WebGL Experiment Demonstrates Barnes-Hut N-Body Simulation of a Growing Watermelon in a Box
BY MARKUS SPRUNCK
Japan produces watermelons which have a cubic shape. USA Today reported in 2013 that these melons have been sold for up to 850$ in Moscow  - quite expensive for a simple melon. To produce this unusual shape the young melon fruits are put into a box. The growing melons are then forced into the cubic shape.

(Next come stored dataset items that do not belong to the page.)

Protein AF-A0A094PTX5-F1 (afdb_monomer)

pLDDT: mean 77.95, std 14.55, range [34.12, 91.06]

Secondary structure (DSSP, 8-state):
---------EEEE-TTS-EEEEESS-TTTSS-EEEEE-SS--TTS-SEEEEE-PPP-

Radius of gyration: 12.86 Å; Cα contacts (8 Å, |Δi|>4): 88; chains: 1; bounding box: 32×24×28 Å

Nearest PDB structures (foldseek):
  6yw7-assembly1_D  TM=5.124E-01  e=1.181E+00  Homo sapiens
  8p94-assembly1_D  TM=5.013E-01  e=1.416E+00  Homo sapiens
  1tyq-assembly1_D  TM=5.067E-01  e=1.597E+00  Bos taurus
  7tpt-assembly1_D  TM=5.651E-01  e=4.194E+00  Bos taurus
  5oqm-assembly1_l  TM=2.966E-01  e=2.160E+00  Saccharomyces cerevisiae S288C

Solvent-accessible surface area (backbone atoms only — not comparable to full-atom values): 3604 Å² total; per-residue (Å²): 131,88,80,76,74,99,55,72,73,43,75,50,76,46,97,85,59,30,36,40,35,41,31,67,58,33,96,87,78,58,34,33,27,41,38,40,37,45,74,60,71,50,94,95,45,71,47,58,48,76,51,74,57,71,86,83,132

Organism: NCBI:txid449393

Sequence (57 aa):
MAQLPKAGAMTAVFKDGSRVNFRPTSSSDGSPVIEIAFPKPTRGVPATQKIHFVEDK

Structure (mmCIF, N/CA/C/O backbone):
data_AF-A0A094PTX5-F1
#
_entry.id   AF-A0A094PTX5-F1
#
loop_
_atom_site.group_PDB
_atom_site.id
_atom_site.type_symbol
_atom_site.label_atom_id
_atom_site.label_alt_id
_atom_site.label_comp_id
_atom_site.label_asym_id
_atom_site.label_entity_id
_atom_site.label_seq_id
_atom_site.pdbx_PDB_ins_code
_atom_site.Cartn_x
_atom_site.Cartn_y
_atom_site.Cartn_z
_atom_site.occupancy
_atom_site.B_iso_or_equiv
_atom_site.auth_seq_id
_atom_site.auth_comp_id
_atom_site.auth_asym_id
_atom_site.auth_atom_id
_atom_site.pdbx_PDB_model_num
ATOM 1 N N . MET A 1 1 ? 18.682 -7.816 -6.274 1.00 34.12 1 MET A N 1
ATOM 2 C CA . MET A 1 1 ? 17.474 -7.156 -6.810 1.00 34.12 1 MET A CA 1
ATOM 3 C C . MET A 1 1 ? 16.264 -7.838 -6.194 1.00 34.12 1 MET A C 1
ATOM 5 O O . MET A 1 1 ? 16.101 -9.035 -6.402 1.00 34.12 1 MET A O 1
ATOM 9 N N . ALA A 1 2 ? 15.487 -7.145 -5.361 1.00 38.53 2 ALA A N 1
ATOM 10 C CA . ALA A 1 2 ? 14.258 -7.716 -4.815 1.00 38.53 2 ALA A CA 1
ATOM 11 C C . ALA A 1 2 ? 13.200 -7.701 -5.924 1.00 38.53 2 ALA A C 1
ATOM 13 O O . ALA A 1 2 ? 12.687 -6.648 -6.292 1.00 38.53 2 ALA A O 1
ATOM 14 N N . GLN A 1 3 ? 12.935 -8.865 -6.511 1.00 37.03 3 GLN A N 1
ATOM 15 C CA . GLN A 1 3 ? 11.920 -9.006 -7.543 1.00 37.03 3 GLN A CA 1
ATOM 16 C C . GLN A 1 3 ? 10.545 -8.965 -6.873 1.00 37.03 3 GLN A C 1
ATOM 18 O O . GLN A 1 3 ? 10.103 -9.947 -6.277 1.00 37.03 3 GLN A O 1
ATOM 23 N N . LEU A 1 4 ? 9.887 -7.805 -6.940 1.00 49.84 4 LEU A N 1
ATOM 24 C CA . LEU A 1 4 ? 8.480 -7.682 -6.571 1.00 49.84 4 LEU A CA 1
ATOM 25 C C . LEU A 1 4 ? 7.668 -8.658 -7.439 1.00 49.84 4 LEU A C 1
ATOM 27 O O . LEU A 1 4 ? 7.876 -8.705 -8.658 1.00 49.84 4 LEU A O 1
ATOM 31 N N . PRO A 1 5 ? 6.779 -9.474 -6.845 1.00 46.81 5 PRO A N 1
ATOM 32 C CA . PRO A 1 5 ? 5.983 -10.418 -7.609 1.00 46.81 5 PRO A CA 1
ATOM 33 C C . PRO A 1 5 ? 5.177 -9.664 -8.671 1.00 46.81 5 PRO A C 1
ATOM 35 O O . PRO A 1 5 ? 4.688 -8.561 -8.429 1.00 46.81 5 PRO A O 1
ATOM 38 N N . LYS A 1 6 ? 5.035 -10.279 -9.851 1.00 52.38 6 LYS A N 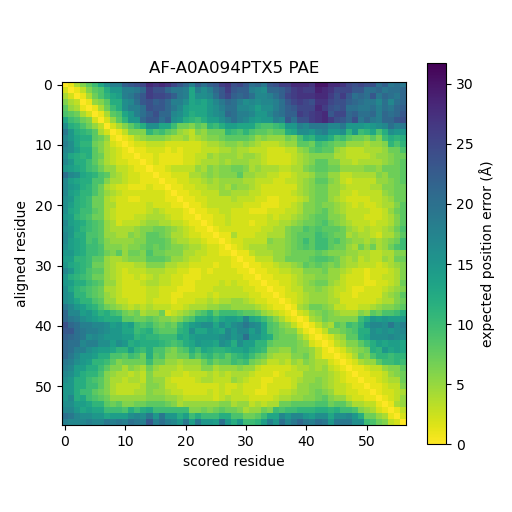1
ATOM 39 C CA . LYS A 1 6 ? 4.149 -9.857 -10.950 1.00 52.38 6 LYS A CA 1
ATOM 40 C C . LYS A 1 6 ? 2.687 -9.975 -10.481 1.00 52.38 6 LYS A C 1
ATOM 42 O O . LYS A 1 6 ? 1.947 -10.853 -10.907 1.00 52.38 6 LYS A O 1
ATOM 47 N N . ALA A 1 7 ? 2.295 -9.161 -9.514 1.00 51.44 7 ALA A N 1
ATOM 48 C CA . ALA A 1 7 ? 0.996 -9.212 -8.878 1.00 51.44 7 ALA A CA 1
ATOM 49 C C . ALA A 1 7 ? 0.197 -8.002 -9.351 1.00 51.44 7 ALA A C 1
ATOM 51 O O . ALA A 1 7 ? 0.660 -6.865 -9.249 1.00 51.44 7 ALA A O 1
ATOM 52 N N . GLY A 1 8 ? -1.006 -8.242 -9.879 1.00 62.84 8 GLY A N 1
ATOM 53 C CA . GLY A 1 8 ? -2.012 -7.189 -9.998 1.00 62.84 8 GLY A CA 1
ATOM 54 C C . GLY A 1 8 ? -2.221 -6.495 -8.648 1.00 62.84 8 GLY A C 1
ATOM 55 O O . GLY A 1 8 ? -1.733 -6.970 -7.623 1.00 62.84 8 GLY A O 1
ATOM 56 N N . ALA A 1 9 ? -2.920 -5.360 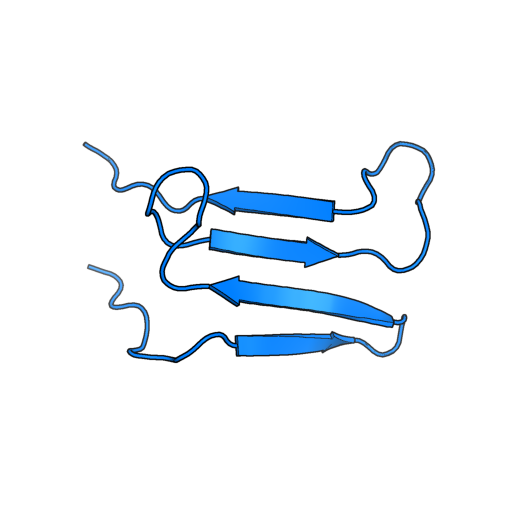-8.639 1.00 67.94 9 ALA A N 1
ATOM 57 C CA . ALA A 1 9 ? -3.170 -4.623 -7.402 1.00 67.94 9 ALA A CA 1
ATOM 58 C C . ALA A 1 9 ? -3.633 -5.577 -6.280 1.00 67.94 9 ALA A C 1
ATOM 60 O O . ALA A 1 9 ? -4.608 -6.310 -6.453 1.00 67.94 9 ALA A O 1
ATOM 61 N N . MET A 1 10 ? -2.897 -5.610 -5.165 1.00 80.75 10 MET A N 1
ATOM 62 C CA . MET A 1 10 ? -3.213 -6.475 -4.025 1.00 80.75 10 MET A CA 1
ATOM 63 C C . MET A 1 10 ? -3.809 -5.623 -2.918 1.00 80.75 10 MET A C 1
ATOM 65 O O . MET A 1 10 ? -3.226 -4.612 -2.535 1.00 80.75 10 MET A O 1
ATOM 69 N N . THR A 1 11 ? -4.941 -6.053 -2.372 1.00 85.81 11 THR A N 1
ATOM 70 C CA . THR A 1 11 ? -5.591 -5.383 -1.246 1.00 85.81 11 THR A CA 1
ATOM 71 C C . THR A 1 11 ? -5.660 -6.333 -0.061 1.00 85.81 11 THR A C 1
ATOM 73 O O . THR A 1 11 ? -6.261 -7.402 -0.151 1.00 85.81 11 THR A O 1
ATOM 76 N N . ALA A 1 12 ? -5.081 -5.923 1.063 1.00 87.38 12 ALA A N 1
ATOM 77 C CA . ALA A 1 12 ? -5.289 -6.542 2.363 1.00 87.38 12 ALA A CA 1
ATOM 78 C C . ALA A 1 12 ? -6.245 -5.673 3.186 1.00 87.38 12 ALA A C 1
ATOM 80 O O . ALA A 1 12 ? -6.085 -4.453 3.250 1.00 87.38 12 ALA A O 1
ATOM 81 N N . VAL A 1 13 ? -7.235 -6.300 3.820 1.00 88.81 13 VAL A N 1
ATOM 82 C CA . VAL A 1 13 ? -8.184 -5.637 4.722 1.00 88.81 13 VAL A CA 1
ATOM 83 C C . VAL A 1 13 ? -8.027 -6.239 6.110 1.00 88.81 13 VAL A C 1
ATOM 85 O O . VAL A 1 13 ? -8.088 -7.457 6.273 1.00 88.81 13 VAL A O 1
ATOM 88 N N . PHE A 1 14 ? -7.820 -5.389 7.109 1.00 87.75 14 PHE A N 1
ATOM 89 C CA . PHE A 1 14 ? -7.631 -5.803 8.494 1.00 87.75 14 PHE A CA 1
ATOM 90 C C . PHE A 1 14 ? -8.954 -5.757 9.264 1.00 87.75 14 PHE A C 1
ATOM 92 O O . PHE A 1 14 ? -9.919 -5.105 8.862 1.00 87.75 14 PHE A O 1
ATOM 99 N N . LYS A 1 15 ? -9.002 -6.456 10.406 1.00 87.94 15 LYS A N 1
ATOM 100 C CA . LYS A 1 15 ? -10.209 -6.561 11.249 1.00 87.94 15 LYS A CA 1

In the following WebGL experiment this growth into a cubic shape is simulated with an N-Body-Simulation. This WebGL experiment demonstrates how to simulate a growing watermelon in a web browser. You may start the web application with a WebGL enabled browser here http://webgl-examples.appspot.com/square-melon/melon.html. The complete source code is available on GitHub.
The WebGL simulation is not a simple geometrical transformation from a sphere to a cube. It uses an N-Body-Simulation which calculates the forces between the nodes of a sphere.
Figure 1: Start of Simulation
Figure 2: End of Simulation
The underlying model for the melon has 400 nodes and 420 links between the nodes. All nodes repulse each other and the links work as springs to keep them together.
Figure 3: Model of N-Body Simulation with 400 vertices/nodes
Why Barnes-Hut-Algorithm is needed?
A simple three.js sphere with 400 nodes is used to render the melon. To calculate all repulsive forces between the nodes would need 400*(400-1)/2 or 79800 single calculations - a quite CPU intensive task.
One solution to improve performance is to reduce the number of calculations with an approximation of the repulsive forces. Groups of nodes which are far away can be handled as a single node. This can be done with an optimal data structure. One approach to do this, is the so called Barnes-Hut-Algorithm designed for astronomical problems.